Capítulo 2

Gina fue a cambiarse para salir. Se quitó el traje que usaba para trabajar y se puso un vestido verde. No tenía mangas, pero el cuello era cerrado y lo adornaba un colgante.

Se cepilló el pelo y se puso algo más de maquillaje. Estaba lista.

Llegó unos minutos tarde al restaurante, pero Dan no estaba todavía. Pidió un jerez y lo esperó en la mesa, con la esperanza de que no tardase mucho.

– ¿Le importa si la acompaño?

Cuando Gina alzó la vista vio a Carson Page, de pie, mirándola gravemente.

– ¿Está esperando a alguien? -preguntó Carson Page.

– Sí. A Dan… mi novio. Se ha retrasado un poco.

– Entonces, solo me quedaré un momento -él se sentó-. Solo quería que supiera que su coche estará listo pasado mañana.

– Lo sé. He llamado al taller. Señor Page…

– Carson, llámame Carson.

– Carson, no sabía que iban a cambiar el motor. No hacía falta eso.

– Según el taller, sí hacía falta.

– Sabe a qué me refiero. Quiero pagarle… no inmediatamente, pero en cuotas…

– De acuerdo, págueme algún día. Y ahora, ¿podemos dejar ese tema?

Ella estuvo de acuerdo. Sospechó que lo estaba aburriendo.

– ¿Cómo supo que estaría aquí? -le preguntó ella.

– Iba a pasarme por su oficina, pero llegué justo cuando usted estaba tomando un taxi. Así que le dije a mi taxi que la siguiera.

Carson pidió algo de beber, y ella lo observó, tratando de relacionar a aquel hombre con el ogro que había descrito Dulcie.

«Difícil y exigente», pensó. Sí, aunque estaba actuando con amabilidad se notaba un aire de orgullo, y de voluntad firme. Un mal enemigo. Un hombre que esperaba que las cosas se hicieran a su manera. Un hombre turbador. Y excitante.

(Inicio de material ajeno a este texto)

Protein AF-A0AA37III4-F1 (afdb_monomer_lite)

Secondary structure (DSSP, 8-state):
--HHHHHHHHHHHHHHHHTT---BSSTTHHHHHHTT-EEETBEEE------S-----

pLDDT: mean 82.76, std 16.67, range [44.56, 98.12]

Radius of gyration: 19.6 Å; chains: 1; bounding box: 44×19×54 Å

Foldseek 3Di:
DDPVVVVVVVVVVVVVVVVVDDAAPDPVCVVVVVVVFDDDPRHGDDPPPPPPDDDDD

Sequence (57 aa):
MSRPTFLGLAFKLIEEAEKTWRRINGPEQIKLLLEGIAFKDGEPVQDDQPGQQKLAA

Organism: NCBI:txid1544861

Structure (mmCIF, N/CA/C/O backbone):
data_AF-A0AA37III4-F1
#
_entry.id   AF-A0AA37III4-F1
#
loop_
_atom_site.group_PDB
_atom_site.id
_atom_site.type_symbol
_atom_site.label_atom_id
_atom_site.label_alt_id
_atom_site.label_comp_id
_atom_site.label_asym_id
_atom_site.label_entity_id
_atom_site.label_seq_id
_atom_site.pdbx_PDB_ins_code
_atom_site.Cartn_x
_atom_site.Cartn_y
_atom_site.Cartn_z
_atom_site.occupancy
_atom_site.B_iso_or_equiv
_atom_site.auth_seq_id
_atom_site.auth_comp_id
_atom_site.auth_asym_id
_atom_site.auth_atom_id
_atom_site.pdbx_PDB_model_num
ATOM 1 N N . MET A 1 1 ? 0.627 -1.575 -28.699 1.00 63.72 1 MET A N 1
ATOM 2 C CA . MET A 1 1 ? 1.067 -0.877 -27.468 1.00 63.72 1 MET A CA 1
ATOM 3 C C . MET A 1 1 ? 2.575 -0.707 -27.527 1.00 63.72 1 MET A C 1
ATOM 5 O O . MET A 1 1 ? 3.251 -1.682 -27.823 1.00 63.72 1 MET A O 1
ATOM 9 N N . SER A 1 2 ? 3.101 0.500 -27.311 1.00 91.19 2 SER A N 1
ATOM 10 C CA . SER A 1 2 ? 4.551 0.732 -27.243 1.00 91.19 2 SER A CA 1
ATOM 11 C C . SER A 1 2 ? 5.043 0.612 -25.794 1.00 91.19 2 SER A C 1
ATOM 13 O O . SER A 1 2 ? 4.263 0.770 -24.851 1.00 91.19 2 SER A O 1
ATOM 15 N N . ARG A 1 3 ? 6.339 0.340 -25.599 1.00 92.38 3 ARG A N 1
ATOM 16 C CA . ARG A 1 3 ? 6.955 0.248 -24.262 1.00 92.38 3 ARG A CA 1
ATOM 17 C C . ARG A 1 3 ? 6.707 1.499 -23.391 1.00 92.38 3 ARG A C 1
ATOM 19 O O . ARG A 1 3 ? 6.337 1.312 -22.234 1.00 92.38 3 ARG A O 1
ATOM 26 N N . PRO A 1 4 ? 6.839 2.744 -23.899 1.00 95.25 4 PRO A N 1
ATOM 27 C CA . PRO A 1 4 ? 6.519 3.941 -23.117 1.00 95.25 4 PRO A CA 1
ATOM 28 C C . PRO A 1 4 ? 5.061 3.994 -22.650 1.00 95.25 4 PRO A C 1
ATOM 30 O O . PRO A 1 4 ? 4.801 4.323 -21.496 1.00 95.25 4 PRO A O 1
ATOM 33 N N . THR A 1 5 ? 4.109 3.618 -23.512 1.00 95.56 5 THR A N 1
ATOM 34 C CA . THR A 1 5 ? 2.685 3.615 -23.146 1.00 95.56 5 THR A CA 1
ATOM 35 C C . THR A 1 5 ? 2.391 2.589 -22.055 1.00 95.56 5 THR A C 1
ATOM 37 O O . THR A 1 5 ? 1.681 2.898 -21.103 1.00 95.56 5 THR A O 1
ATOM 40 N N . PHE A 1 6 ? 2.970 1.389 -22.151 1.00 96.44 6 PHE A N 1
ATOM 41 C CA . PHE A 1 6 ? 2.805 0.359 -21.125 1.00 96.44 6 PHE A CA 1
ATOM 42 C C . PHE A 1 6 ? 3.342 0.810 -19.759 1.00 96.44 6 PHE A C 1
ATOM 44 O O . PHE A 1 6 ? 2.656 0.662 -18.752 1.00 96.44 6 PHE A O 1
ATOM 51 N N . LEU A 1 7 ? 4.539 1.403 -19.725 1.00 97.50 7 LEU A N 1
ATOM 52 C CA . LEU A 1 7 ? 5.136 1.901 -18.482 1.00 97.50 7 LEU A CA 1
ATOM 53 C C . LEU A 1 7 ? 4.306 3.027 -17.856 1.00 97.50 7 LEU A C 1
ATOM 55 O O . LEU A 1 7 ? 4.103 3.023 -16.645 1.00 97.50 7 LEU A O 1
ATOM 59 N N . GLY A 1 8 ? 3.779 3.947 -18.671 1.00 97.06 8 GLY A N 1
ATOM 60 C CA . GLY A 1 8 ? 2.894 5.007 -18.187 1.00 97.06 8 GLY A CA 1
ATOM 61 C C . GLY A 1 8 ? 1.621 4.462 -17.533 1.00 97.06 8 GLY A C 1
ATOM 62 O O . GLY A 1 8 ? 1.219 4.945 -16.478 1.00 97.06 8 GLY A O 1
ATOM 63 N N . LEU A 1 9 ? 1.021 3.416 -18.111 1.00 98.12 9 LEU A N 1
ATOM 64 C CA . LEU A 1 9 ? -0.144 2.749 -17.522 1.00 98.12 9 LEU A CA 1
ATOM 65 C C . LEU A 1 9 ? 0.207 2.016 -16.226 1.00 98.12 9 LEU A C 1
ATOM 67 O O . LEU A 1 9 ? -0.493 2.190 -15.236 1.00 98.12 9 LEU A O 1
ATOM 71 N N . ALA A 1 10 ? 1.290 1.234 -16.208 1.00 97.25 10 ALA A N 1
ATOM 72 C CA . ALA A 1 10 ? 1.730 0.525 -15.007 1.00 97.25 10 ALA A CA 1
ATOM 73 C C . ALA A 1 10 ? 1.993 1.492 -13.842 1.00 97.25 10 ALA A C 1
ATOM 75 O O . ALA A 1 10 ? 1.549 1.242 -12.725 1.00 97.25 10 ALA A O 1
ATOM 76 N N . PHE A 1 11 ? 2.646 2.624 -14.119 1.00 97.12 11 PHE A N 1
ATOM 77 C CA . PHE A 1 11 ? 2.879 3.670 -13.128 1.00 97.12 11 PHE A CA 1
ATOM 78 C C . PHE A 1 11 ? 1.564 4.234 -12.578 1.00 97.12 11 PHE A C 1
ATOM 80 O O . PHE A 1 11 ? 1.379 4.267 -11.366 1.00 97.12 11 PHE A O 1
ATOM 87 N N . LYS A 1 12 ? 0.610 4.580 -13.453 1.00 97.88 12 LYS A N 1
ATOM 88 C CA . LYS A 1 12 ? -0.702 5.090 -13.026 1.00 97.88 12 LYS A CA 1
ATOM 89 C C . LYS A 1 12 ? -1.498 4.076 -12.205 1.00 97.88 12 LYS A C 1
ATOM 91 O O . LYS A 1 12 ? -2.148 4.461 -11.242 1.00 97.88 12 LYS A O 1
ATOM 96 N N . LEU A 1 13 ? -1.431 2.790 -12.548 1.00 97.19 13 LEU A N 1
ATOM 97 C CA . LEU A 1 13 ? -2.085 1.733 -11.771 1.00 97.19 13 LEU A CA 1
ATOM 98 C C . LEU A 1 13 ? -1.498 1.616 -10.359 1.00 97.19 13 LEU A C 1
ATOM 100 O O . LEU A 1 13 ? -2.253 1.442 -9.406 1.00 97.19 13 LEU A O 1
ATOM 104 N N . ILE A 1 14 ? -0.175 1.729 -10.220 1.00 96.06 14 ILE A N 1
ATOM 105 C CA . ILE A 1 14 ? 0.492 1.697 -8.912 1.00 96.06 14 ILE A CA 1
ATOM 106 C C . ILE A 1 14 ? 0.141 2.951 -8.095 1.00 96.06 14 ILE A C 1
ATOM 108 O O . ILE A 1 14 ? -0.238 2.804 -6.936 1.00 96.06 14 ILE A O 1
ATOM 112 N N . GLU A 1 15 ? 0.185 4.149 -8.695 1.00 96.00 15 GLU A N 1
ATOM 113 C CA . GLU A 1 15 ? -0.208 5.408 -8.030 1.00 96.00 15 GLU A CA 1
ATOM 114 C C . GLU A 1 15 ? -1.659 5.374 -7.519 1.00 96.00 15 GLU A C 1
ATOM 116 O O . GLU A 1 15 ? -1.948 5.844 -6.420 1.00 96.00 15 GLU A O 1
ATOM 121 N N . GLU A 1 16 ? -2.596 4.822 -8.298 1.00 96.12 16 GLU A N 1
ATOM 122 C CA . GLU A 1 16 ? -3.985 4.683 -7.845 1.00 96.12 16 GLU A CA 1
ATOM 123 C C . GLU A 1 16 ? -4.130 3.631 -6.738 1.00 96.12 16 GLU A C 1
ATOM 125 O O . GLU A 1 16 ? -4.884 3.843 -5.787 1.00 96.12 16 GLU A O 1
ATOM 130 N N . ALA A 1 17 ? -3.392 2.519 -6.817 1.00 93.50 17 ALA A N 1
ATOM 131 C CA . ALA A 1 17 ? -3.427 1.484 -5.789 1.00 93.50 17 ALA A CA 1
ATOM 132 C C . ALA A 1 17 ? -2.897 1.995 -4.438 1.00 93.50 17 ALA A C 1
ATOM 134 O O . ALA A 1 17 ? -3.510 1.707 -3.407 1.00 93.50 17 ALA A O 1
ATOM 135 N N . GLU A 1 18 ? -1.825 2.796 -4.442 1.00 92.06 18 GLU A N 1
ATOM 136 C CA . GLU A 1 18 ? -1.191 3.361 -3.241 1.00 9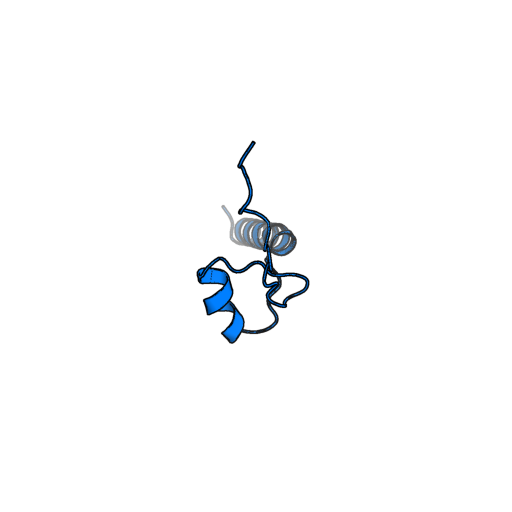2.06 18 GLU A CA 1
ATOM 137 C C . GLU A 1 18 ? -2.193 4.087 -2.329 1.00 92.06 18 GLU A C 1
ATOM 139 O O . GLU A 1 18 ? -2.143 3.944 -1.108 1.00 92.06 18 GLU A O 1
ATOM 144 N N . LYS A 1 19 ? -3.177 4.787 -2.908 1.00 89.94 19 LYS A N 1
ATOM 145 C CA . LYS A 1 19 ? -4.217 5.520 -2.161 1.00 89.94 19 LYS A CA 1
ATOM 146 C C . LYS A 1 19 ? -5.097 4.626 -1.283 1.00 89.94 19 LYS A C 1
ATOM 148 O O . LYS A 1 19 ? -5.766 5.125 -0.383 1.00 89.94 19 LYS A O 1
ATOM 153 N N . THR A 1 20 ? -5.139 3.326 -1.569 1.00 86.56 20 THR A N 1
ATOM 154 C CA . THR A 1 20 ? -6.023 2.353 -0.907 1.00 86.56 20 THR A CA 1
ATOM 155 C C . THR A 1 20 ? -5.269 1.293 -0.112 1.00 86.56 20 THR A C 1
ATOM 157 O O . THR A 1 20 ? -5.892 0.434 0.517 1.00 86.56 20 THR A O 1
ATOM 160 N N . TRP A 1 21 ? -3.935 1.319 -0.122 1.00 87.12 21 TRP A N 1
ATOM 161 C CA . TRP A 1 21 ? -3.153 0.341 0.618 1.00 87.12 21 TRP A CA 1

Era distinto a otros hombres, al igual que un león se diferenciaba de un gatito. Ella deseaba que Dan se diera prisa. Allí estaba pasando algo que era amenazador para su mundo tan cuidadosamente construido, y si se daba prisa, tal vez todavía estuviera a tiempo de evitarlo.

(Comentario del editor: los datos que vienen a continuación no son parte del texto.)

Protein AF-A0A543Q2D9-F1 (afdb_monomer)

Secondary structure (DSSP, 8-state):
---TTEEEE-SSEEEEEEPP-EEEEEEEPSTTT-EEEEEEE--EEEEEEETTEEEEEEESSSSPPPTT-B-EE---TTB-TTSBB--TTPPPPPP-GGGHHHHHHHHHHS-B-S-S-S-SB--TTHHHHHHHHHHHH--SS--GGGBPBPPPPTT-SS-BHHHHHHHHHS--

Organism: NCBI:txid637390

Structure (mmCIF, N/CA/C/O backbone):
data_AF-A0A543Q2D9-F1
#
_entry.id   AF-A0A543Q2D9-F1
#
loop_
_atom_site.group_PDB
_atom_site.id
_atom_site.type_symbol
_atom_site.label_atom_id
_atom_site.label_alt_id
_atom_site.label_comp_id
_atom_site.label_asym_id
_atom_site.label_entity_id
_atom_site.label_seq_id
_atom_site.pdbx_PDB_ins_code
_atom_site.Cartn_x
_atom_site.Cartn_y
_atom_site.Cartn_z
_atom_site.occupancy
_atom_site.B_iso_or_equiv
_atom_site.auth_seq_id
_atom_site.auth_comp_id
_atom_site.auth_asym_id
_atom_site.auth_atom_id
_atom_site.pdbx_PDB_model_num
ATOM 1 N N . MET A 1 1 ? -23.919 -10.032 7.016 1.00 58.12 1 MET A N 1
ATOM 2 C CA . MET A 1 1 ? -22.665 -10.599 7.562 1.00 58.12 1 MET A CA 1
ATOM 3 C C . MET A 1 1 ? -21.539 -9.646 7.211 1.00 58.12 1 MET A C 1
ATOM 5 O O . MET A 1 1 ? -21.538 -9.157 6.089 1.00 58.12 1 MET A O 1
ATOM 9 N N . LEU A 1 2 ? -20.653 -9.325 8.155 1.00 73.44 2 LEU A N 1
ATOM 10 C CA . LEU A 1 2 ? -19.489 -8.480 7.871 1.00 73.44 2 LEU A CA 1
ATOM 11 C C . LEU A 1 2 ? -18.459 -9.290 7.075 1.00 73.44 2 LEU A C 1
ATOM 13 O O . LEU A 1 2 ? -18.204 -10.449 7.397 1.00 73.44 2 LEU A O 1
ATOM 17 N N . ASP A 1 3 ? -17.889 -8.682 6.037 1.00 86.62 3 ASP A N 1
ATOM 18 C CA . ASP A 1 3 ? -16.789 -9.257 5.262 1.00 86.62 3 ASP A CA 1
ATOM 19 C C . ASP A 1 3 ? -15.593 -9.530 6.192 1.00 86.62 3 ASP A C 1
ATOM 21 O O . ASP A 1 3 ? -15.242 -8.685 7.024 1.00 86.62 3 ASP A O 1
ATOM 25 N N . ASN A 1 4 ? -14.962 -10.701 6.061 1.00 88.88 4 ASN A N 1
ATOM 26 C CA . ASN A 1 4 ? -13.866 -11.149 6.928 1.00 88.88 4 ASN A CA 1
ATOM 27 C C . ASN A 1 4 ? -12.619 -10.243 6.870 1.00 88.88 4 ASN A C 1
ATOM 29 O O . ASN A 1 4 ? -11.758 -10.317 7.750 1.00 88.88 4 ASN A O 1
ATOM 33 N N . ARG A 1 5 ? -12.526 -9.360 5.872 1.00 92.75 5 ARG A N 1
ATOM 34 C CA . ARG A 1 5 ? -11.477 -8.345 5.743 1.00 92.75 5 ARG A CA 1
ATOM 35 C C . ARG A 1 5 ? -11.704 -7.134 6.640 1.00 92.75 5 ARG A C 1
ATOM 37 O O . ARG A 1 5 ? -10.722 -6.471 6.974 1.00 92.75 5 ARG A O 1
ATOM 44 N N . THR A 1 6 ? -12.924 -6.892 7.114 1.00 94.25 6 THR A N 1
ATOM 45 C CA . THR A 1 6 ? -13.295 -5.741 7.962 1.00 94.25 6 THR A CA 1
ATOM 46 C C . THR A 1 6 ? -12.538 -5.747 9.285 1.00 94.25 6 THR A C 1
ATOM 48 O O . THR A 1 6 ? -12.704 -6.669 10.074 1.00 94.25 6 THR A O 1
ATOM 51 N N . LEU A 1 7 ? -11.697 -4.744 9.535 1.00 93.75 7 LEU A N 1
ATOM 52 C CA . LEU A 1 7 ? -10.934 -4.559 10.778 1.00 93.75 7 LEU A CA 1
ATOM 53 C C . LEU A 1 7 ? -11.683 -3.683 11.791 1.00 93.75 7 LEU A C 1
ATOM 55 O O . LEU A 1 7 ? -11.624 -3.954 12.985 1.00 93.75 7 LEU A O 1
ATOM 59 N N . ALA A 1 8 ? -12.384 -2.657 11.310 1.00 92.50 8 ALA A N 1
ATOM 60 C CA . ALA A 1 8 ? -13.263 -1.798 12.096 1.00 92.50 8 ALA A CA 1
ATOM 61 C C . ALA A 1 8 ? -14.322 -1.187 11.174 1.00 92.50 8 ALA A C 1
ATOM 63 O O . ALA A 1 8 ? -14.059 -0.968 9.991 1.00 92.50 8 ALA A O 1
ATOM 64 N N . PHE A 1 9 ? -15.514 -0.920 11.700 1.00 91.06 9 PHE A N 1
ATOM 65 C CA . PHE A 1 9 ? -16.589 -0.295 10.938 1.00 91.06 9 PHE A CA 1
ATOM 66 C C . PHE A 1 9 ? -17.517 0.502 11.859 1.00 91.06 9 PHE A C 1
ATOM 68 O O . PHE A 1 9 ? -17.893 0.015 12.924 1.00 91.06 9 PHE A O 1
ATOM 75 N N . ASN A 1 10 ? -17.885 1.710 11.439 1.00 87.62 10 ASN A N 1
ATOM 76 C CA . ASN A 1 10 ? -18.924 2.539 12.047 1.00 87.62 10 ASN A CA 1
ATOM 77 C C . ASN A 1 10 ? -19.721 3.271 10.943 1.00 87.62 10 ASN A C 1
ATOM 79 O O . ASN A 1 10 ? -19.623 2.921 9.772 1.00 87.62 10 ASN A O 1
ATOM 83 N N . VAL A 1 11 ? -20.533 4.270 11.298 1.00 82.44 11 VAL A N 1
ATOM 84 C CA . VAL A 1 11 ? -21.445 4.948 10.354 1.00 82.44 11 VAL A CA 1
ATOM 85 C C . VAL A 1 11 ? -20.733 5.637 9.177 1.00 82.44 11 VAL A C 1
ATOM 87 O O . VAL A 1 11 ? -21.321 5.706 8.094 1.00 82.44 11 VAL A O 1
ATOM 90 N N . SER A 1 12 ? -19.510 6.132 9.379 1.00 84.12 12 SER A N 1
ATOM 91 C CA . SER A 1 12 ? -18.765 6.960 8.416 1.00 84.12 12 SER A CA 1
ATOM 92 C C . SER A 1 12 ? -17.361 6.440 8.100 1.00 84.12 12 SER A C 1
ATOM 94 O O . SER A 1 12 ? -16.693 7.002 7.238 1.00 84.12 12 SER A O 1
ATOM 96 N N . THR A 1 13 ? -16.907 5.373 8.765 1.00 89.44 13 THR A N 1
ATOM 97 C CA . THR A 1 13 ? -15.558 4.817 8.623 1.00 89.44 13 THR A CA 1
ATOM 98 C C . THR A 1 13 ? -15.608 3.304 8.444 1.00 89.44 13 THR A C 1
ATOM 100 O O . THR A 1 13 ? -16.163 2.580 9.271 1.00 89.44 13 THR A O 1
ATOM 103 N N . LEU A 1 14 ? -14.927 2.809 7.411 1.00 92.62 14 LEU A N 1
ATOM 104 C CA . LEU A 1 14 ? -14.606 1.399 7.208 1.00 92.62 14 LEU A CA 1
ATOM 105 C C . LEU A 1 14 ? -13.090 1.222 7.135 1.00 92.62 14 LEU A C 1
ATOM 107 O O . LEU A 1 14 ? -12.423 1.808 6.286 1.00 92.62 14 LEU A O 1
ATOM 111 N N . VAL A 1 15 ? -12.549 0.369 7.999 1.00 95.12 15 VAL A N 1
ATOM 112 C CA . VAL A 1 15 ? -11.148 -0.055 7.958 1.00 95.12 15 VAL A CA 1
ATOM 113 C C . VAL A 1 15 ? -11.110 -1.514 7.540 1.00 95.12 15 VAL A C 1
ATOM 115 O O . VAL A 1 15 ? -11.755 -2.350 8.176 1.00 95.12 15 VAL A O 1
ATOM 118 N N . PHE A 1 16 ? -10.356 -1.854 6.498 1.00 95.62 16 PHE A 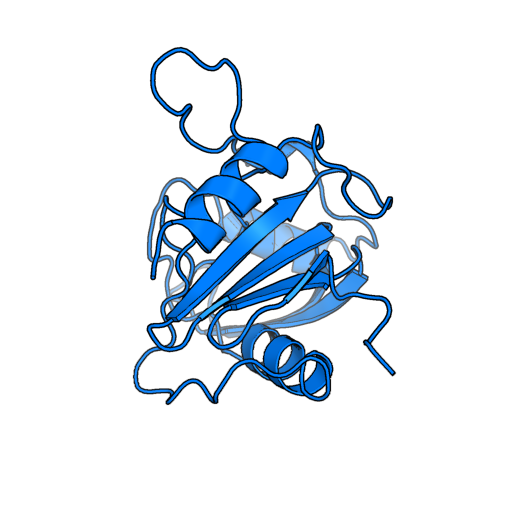N 1
ATOM 119 C CA . PHE A 1 16 ? -10.272 -3.233 6.013 1.00 95.62 16 PHE A CA 1
ATOM 120 C C . PHE A 1 16 ? -8.862 -3.638 5.591 1.00 95.62 16 PHE A C 1
ATOM 122 O O . PHE A 1 16 ? -8.026 -2.812 5.228 1.00 95.62 16 PHE A O 1
ATOM 129 N N . TRP A 1 17 ? -8.604 -4.943 5.663 1.00 96.56 17 TRP A N 1
ATOM 130 C CA . TRP A 1 17 ? -7.336 -5.564 5.299 1.00 96.56 17 TRP A CA 1
ATOM 131 C C . TRP A 1 17 ? -7.402 -6.198 3.908 1.00 96.56 17 TRP A C 1
ATOM 133 O O . TRP A 1 17 ? -8.274 -7.020 3.636 1.00 96.56 17 TRP A O 1
ATOM 143 N N . SER A 1 18 ? -6.429 -5.872 3.064 1.00 96.00 18 SER A N 1
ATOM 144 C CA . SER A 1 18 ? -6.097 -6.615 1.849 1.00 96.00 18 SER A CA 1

– ¿Y qué ha pasado con su coche? -le preguntó ella, intentando que no le temblase la voz.

– Mañana me lo tienen arreglado -él miró el reloj de la pared-. Son las siete y media. ¿A qué hora se supone que llegaba su novio?

– Alrededor de esta hora -contestó ella. Pero Dan debía de haber llegado a las siete-. Está muy ocupado.

– Yo también. Pero si tengo una cita con una dama, soy puntual.

– En realidad, he llegado temprano. No lo espero hasta las siete y media -dijo ella, desafiante.

– Si usted lo dice -sus ojos oscuros le advirtieron que no lo había engañado.

– ¿Qué ha pensado de Philip Hale? -preguntó ella, para cambiar de tema.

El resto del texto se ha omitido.